**Exercise prompt:** Where an image appears in the data, omit it and reproduce the rest exactly.

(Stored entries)
======
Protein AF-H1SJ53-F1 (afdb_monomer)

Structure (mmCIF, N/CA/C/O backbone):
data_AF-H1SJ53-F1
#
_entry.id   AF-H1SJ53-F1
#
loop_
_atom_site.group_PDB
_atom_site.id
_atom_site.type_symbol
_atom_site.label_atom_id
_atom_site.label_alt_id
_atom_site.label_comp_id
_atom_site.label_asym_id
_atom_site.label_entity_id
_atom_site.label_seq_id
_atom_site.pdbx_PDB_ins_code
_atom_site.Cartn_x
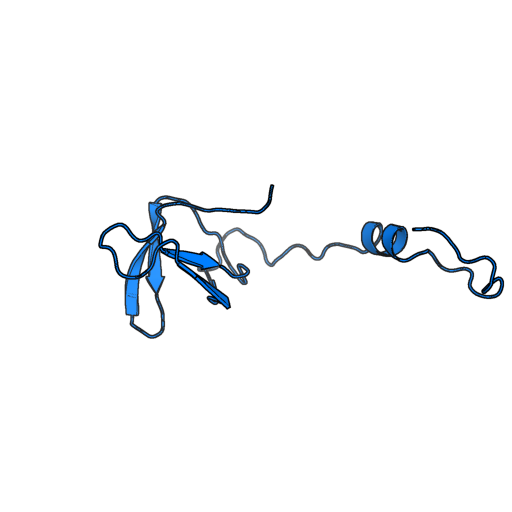_atom_site.Cartn_y
_atom_site.Cartn_z
_atom_site.occupancy
_atom_site.B_iso_or_equiv
_atom_site.auth_seq_id
_atom_site.auth_comp_id
_atom_site.auth_asym_id
_atom_site.auth_atom_id
_atom_site.pdbx_PDB_model_num
ATOM 1 N N . VAL A 1 1 ? 18.270 6.149 -17.781 1.00 78.31 1 VAL A N 1
ATOM 2 C CA . VAL A 1 1 ? 18.890 4.818 -18.014 1.00 78.31 1 VAL A CA 1
ATOM 3 C C . VAL A 1 1 ? 18.925 4.569 -19.511 1.00 78.31 1 VAL A C 1
ATOM 5 O O . VAL A 1 1 ? 17.909 4.776 -20.156 1.00 78.31 1 VAL A O 1
ATOM 8 N N . ASN A 1 2 ? 20.086 4.205 -20.062 1.00 89.56 2 ASN A N 1
ATOM 9 C CA . ASN A 1 2 ? 20.347 4.235 -21.509 1.00 89.56 2 ASN A CA 1
ATOM 10 C C . ASN A 1 2 ? 20.707 2.839 -22.040 1.00 89.
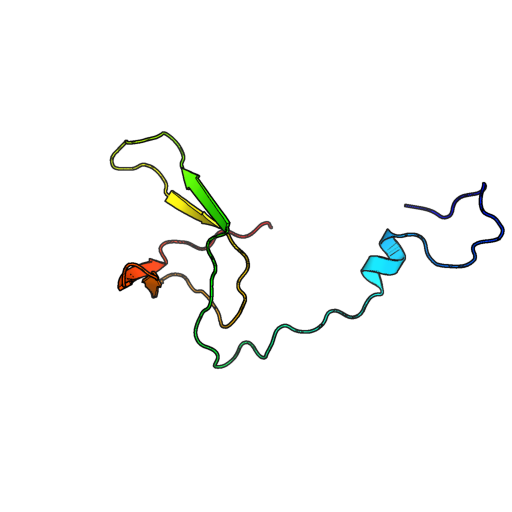56 2 ASN A C 1
ATOM 12 O O . ASN A 1 2 ? 21.041 1.948 -21.257 1.00 89.56 2 ASN A O 1
ATOM 16 N N . ALA A 1 3 ? 20.678 2.666 -23.364 1.00 92.56 3 ALA A N 1
ATOM 17 C CA . ALA A 1 3 ? 21.149 1.442 -24.009 1.00 92.56 3 ALA A CA 1
ATOM 18 C C . ALA A 1 3 ? 22.650 1.217 -23.747 1.00 92.56 3 ALA A C 1
ATOM 20 O O . ALA A 1 3 ? 23.444 2.161 -23.722 1.00 92.56 3 ALA A O 1
ATOM 21 N N . SER A 1 4 ? 23.038 -0.043 -23.545 1.00 94.62 4 SER A N 1
ATOM 22 C CA . SER A 1 4 ? 24.427 -0.418 -23.273 1.00 94.62 4 SER A CA 1
ATOM 23 C C . SER A 1 4 ? 25.225 -0.590 -24.565 1.00 94.62 4 SER A C 1
ATOM 25 O O . SER A 1 4 ? 24.830 -1.352 -25.444 1.00 94.62 4 SER A O 1
ATOM 27 N N . GLN A 1 5 ? 26.404 0.031 -24.640 1.00 95.06 5 GLN A N 1
ATOM 28 C CA . GLN A 1 5 ? 27.334 -0.143 -25.766 1.00 95.06 5 GLN A CA 1
ATOM 29 C C . GLN A 1 5 ? 27.979 -1.541 -25.807 1.00 95.06 5 GLN A C 1
ATOM 31 O O . GLN A 1 5 ? 28.441 -1.972 -26.858 1.00 95.06 5 GLN A O 1
ATOM 36 N N . ALA A 1 6 ? 27.994 -2.268 -24.683 1.00 97.06 6 ALA A N 1
ATOM 37 C CA . ALA A 1 6 ? 28.555 -3.619 -24.600 1.00 97.06 6 ALA A CA 1
ATOM 38 C C . ALA A 1 6 ? 27.599 -4.711 -25.120 1.00 97.06 6 ALA A C 1
ATOM 40 O O . ALA A 1 6 ? 27.986 -5.874 -25.210 1.00 97.06 6 ALA A O 1
ATOM 41 N N . MET A 1 7 ? 26.351 -4.358 -25.449 1.00 96.06 7 MET A N 1
ATOM 42 C CA . MET A 1 7 ? 25.321 -5.298 -25.906 1.00 96.06 7 MET A CA 1
ATOM 43 C C . MET A 1 7 ? 24.691 -4.840 -27.230 1.00 96.06 7 MET A C 1
ATOM 45 O O . MET A 1 7 ? 23.477 -4.662 -27.295 1.00 96.06 7 MET A O 1
ATOM 49 N N . PRO A 1 8 ? 25.482 -4.673 -28.310 1.00 94.19 8 PRO A N 1
ATOM 50 C CA . PRO A 1 8 ? 24.973 -4.180 -29.596 1.00 94.19 8 PRO A CA 1
ATOM 51 C C . PRO A 1 8 ? 23.964 -5.132 -30.259 1.00 94.19 8 PRO A C 1
ATOM 53 O O . PRO A 1 8 ? 23.259 -4.743 -31.183 1.00 94.19 8 PRO A O 1
ATOM 56 N N . TRP A 1 9 ? 23.901 -6.383 -29.800 1.00 96.31 9 TRP A N 1
ATOM 57 C CA . TRP A 1 9 ? 22.950 -7.387 -30.269 1.00 96.31 9 TRP A CA 1
ATOM 58 C C . TRP A 1 9 ? 21.543 -7.219 -29.674 1.00 96.31 9 TRP A C 1
ATOM 60 O O . TRP A 1 9 ? 20.592 -7.774 -30.221 1.00 96.31 9 TRP A O 1
ATOM 70 N N . TYR A 1 10 ? 21.384 -6.483 -28.569 1.00 94.88 10 TYR A N 1
ATOM 71 C CA . TYR A 1 10 ? 20.080 -6.247 -27.953 1.00 94.88 10 TYR A CA 1
ATOM 72 C C . TYR A 1 10 ? 19.473 -4.949 -28.
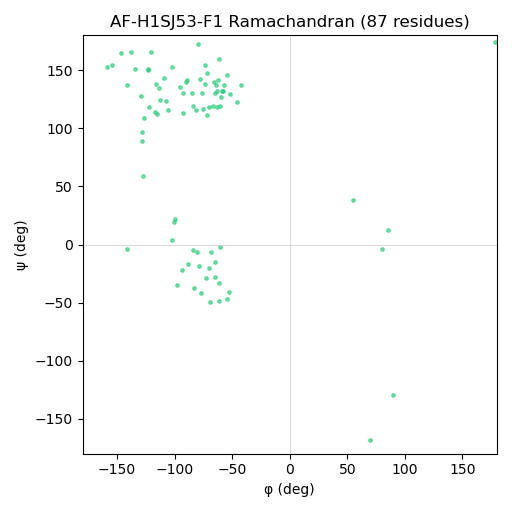489 1.00 94.88 10 TYR A C 1
ATOM 74 O O . TYR A 1 10 ? 19.979 -3.860 -28.227 1.00 94.88 10 TYR A O 1
ATOM 82 N N . LEU A 1 11 ? 18.378 -5.080 -29.238 1.00 94.00 11 LEU A N 1
ATOM 83 C CA . LEU A 1 11 ? 17.707 -3.970 -29.927 1.00 94.00 11 LEU A CA 1
ATOM 84 C C . LEU A 1 11 ? 16.441 -3.479 -29.204 1.00 94.00 11 LEU A C 1
ATOM 86 O O . LEU A 1 11 ? 15.724 -2.636 -29.734 1.00 94.00 11 LEU A O 1
ATOM 90 N N . GLY A 1 12 ? 16.139 -4.036 -28.027 1.00 93.50 12 GLY A N 1
ATOM 91 C CA . GLY A 1 12 ? 14.985 -3.645 -27.221 1.00 93.50 12 GLY A CA 1
ATOM 92 C C . GLY A 1 12 ? 15.225 -2.371 -26.411 1.00 93.50 12 GLY A C 1
ATOM 93 O O . GLY A 1 12 ? 16.340 -1.852 -26.325 1.00 93.50 12 GLY A O 1
ATOM 94 N N . GLU A 1 13 ? 14.165 -1.884 -25.772 1.00 94.38 13 GLU A N 1
ATOM 95 C CA . GLU A 1 13 ? 14.229 -0.666 -24.969 1.00 94.38 13 GLU A CA 1
ATOM 96 C C . GLU A 1 13 ? 15.013 -0.867 -23.658 1.00 94.38 13 GLU A C 1
ATOM 98 O O . GLU A 1 13 ? 14.985 -1.953 -23.062 1.00 94.38 13 GLU A O 1
ATOM 103 N N . PRO A 1 14 ? 15.719 0.173 -23.173 1.00 94.19 14 PRO A N 1
ATOM 104 C CA . PRO A 1 14 ? 16.232 0.207 -21.809 1.00 94.19 14 PRO A CA 1
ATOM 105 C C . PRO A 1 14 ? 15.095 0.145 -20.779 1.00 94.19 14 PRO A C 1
======
**Exercise response:**
Protein AF-H1SJ53-F1 (afdb_monomer)

Structure (mmCIF, N/CA/C/O backbone):
data_AF-H1SJ53-F1
#
_entry.id   AF-H1SJ53-F1
#
loop_
_atom_site.group_PDB
_atom_site.id
_atom_site.type_symbol
_atom_site.label_atom_id
_atom_site.label_alt_id
_atom_site.label_comp_id
_atom_site.label_asym_id
_atom_site.label_entity_id
_atom_site.label_seq_id
_atom_site.pdbx_PDB_ins_code
_atom_site.Cartn_x
_atom_site.Cartn_y
_atom_site.Cartn_z
_atom_site.occupancy
_atom_site.B_iso_or_equiv
_atom_site.auth_seq_id
_atom_site.auth_comp_id
_atom_site.auth_asym_id
_atom_site.auth_atom_id
_atom_site.pdbx_PDB_model_num
ATOM 1 N N . VAL A 1 1 ? 18.270 6.149 -17.781 1.00 78.31 1 VAL A N 1
ATOM 2 C CA . VAL A 1 1 ? 18.890 4.818 -18.014 1.00 78.31 1 VAL A CA 1
ATOM 3 C C . VAL A 1 1 ? 18.925 4.569 -19.511 1.00 78.31 1 VAL A C 1
ATOM 5 O O . VAL A 1 1 ? 17.909 4.776 -20.156 1.00 78.31 1 VAL A O 1
ATOM 8 N N . ASN A 1 2 ? 20.086 4.205 -20.062 1.00 89.56 2 ASN A N 1
ATOM 9 C CA . ASN A 1 2 ? 20.347 4.235 -21.509 1.00 89.56 2 ASN A CA 1
ATOM 10 C C . ASN A 1 2 ? 20.707 2.839 -22.040 1.00 89.
56 2 ASN A C 1
ATOM 12 O O . ASN A 1 2 ? 21.041 1.948 -21.257 1.00 89.56 2 ASN A O 1
ATOM 16 N N . ALA A 1 3 ? 20.678 2.666 -23.364 1.00 92.56 3 ALA A N 1
ATOM 17 C CA . ALA A 1 3 ? 21.149 1.442 -24.009 1.00 92.56 3 ALA A CA 1
ATOM 18 C C . ALA A 1 3 ? 22.650 1.217 -23.747 1.00 92.56 3 ALA A C 1
ATOM 20 O O . ALA A 1 3 ? 23.444 2.161 -23.722 1.00 92.56 3 ALA A O 1
ATOM 21 N N . SER A 1 4 ? 23.038 -0.043 -23.545 1.00 94.62 4 SER A N 1
ATOM 22 C CA . SER A 1 4 ? 24.427 -0.418 -23.273 1.00 94.62 4 SER A CA 1
ATOM 23 C C . SER A 1 4 ? 25.225 -0.590 -24.565 1.00 94.62 4 SER A C 1
ATOM 25 O O . SER A 1 4 ? 24.830 -1.352 -25.444 1.00 94.62 4 SER A O 1
ATOM 27 N N . GLN A 1 5 ? 26.404 0.031 -24.640 1.00 95.06 5 GLN A N 1
ATOM 28 C CA . GLN A 1 5 ? 27.334 -0.143 -25.766 1.00 95.06 5 GLN A CA 1
ATOM 29 C C . GLN A 1 5 ? 27.979 -1.541 -25.807 1.00 95.06 5 GLN A C 1
ATOM 31 O O . GLN A 1 5 ? 28.441 -1.972 -26.858 1.00 95.06 5 GLN A O 1
ATOM 36 N N . ALA A 1 6 ? 27.994 -2.268 -24.683 1.00 97.06 6 ALA A N 1
ATOM 37 C CA . ALA A 1 6 ? 28.555 -3.619 -24.600 1.00 97.06 6 ALA A CA 1
ATOM 38 C C . ALA A 1 6 ? 27.599 -4.711 -25.120 1.00 97.06 6 ALA A C 1
ATOM 40 O O . ALA A 1 6 ? 27.986 -5.874 -25.210 1.00 97.06 6 ALA A O 1
ATOM 41 N N . MET A 1 7 ? 26.351 -4.358 -25.449 1.00 96.06 7 MET A N 1
ATOM 42 C CA . MET A 1 7 ? 25.321 -5.298 -25.906 1.00 96.06 7 MET A CA 1
ATOM 43 C C . MET A 1 7 ? 24.691 -4.840 -27.230 1.00 96.06 7 MET A C 1
ATOM 45 O O . MET A 1 7 ? 23.477 -4.662 -27.295 1.00 96.06 7 MET A O 1
ATOM 49 N N . PRO A 1 8 ? 25.482 -4.673 -28.310 1.00 94.19 8 PRO A N 1
ATOM 50 C CA . PRO A 1 8 ? 24.973 -4.180 -29.596 1.00 94.19 8 PRO A CA 1
ATOM 51 C C . PRO A 1 8 ? 23.964 -5.132 -30.259 1.00 94.19 8 PRO A C 1
ATOM 53 O O . PRO A 1 8 ? 23.259 -4.743 -31.183 1.00 94.19 8 PRO A O 1
ATOM 56 N N . TRP A 1 9 ? 23.901 -6.383 -29.800 1.00 96.31 9 TRP A N 1
ATOM 57 C CA . TRP A 1 9 ? 22.950 -7.387 -30.269 1.00 96.31 9 TRP A CA 1
ATOM 58 C C . TRP A 1 9 ? 21.543 -7.219 -29.674 1.00 96.31 9 TRP A C 1
ATOM 60 O O . TRP A 1 9 ? 20.592 -7.774 -30.221 1.00 96.31 9 TRP A O 1
ATOM 70 N N . TYR A 1 10 ? 21.384 -6.483 -28.569 1.00 94.88 10 TYR A N 1
ATOM 71 C CA . TYR A 1 10 ? 20.080 -6.247 -27.953 1.00 94.88 10 TYR A CA 1
ATOM 72 C C . TYR A 1 10 ? 19.473 -4.949 -28.
489 1.00 94.88 10 TYR A C 1
ATOM 74 O O . TYR A 1 10 ? 19.979 -3.860 -28.227 1.00 94.88 10 TYR A O 1
ATOM 82 N N . LEU A 1 11 ? 18.378 -5.080 -29.238 1.00 94.00 11 LEU A N 1
ATOM 83 C CA . LEU A 1 11 ? 17.707 -3.970 -29.927 1.00 94.00 11 LEU A CA 1
ATOM 84 C C . LEU A 1 11 ? 16.441 -3.479 -29.204 1.00 94.00 11 LEU A C 1
ATOM 86 O O . LEU A 1 11 ? 15.724 -2.636 -29.734 1.00 94.00 11 LEU A O 1
ATOM 90 N N . GLY A 1 12 ? 16.139 -4.036 -28.027 1.00 93.50 12 GLY A N 1
ATOM 91 C CA . GLY A 1 12 ? 14.985 -3.645 -27.221 1.00 93.50 12 GLY A CA 1
ATOM 92 C C . GLY A 1 12 ? 15.225 -2.371 -26.411 1.00 93.50 12 GLY A C 1
ATOM 93 O O . GLY A 1 12 ? 16.340 -1.852 -26.325 1.00 93.50 12 GLY A O 1
ATOM 94 N N . GLU A 1 13 ? 14.165 -1.884 -25.772 1.00 94.38 13 GLU A N 1
ATOM 95 C CA . GLU A 1 13 ? 14.229 -0.666 -24.969 1.00 94.38 13 GLU A CA 1
ATOM 96 C C . GLU A 1 13 ? 15.013 -0.867 -23.658 1.00 94.38 13 GLU A C 1
ATOM 98 O O . GLU A 1 13 ? 14.985 -1.953 -23.062 1.00 94.38 13 GLU A O 1
ATOM 103 N N . PRO A 1 14 ? 15.719 0.173 -23.173 1.00 94.19 14 PRO A N 1
ATOM 104 C CA . PRO A 1 14 ? 16.232 0.207 -21.809 1.00 94.19 14 PRO A CA 1
ATOM 105 C C . PRO A 1 14 ? 15.095 0.145 -20.779 1.00 94.19 14 PRO A C 1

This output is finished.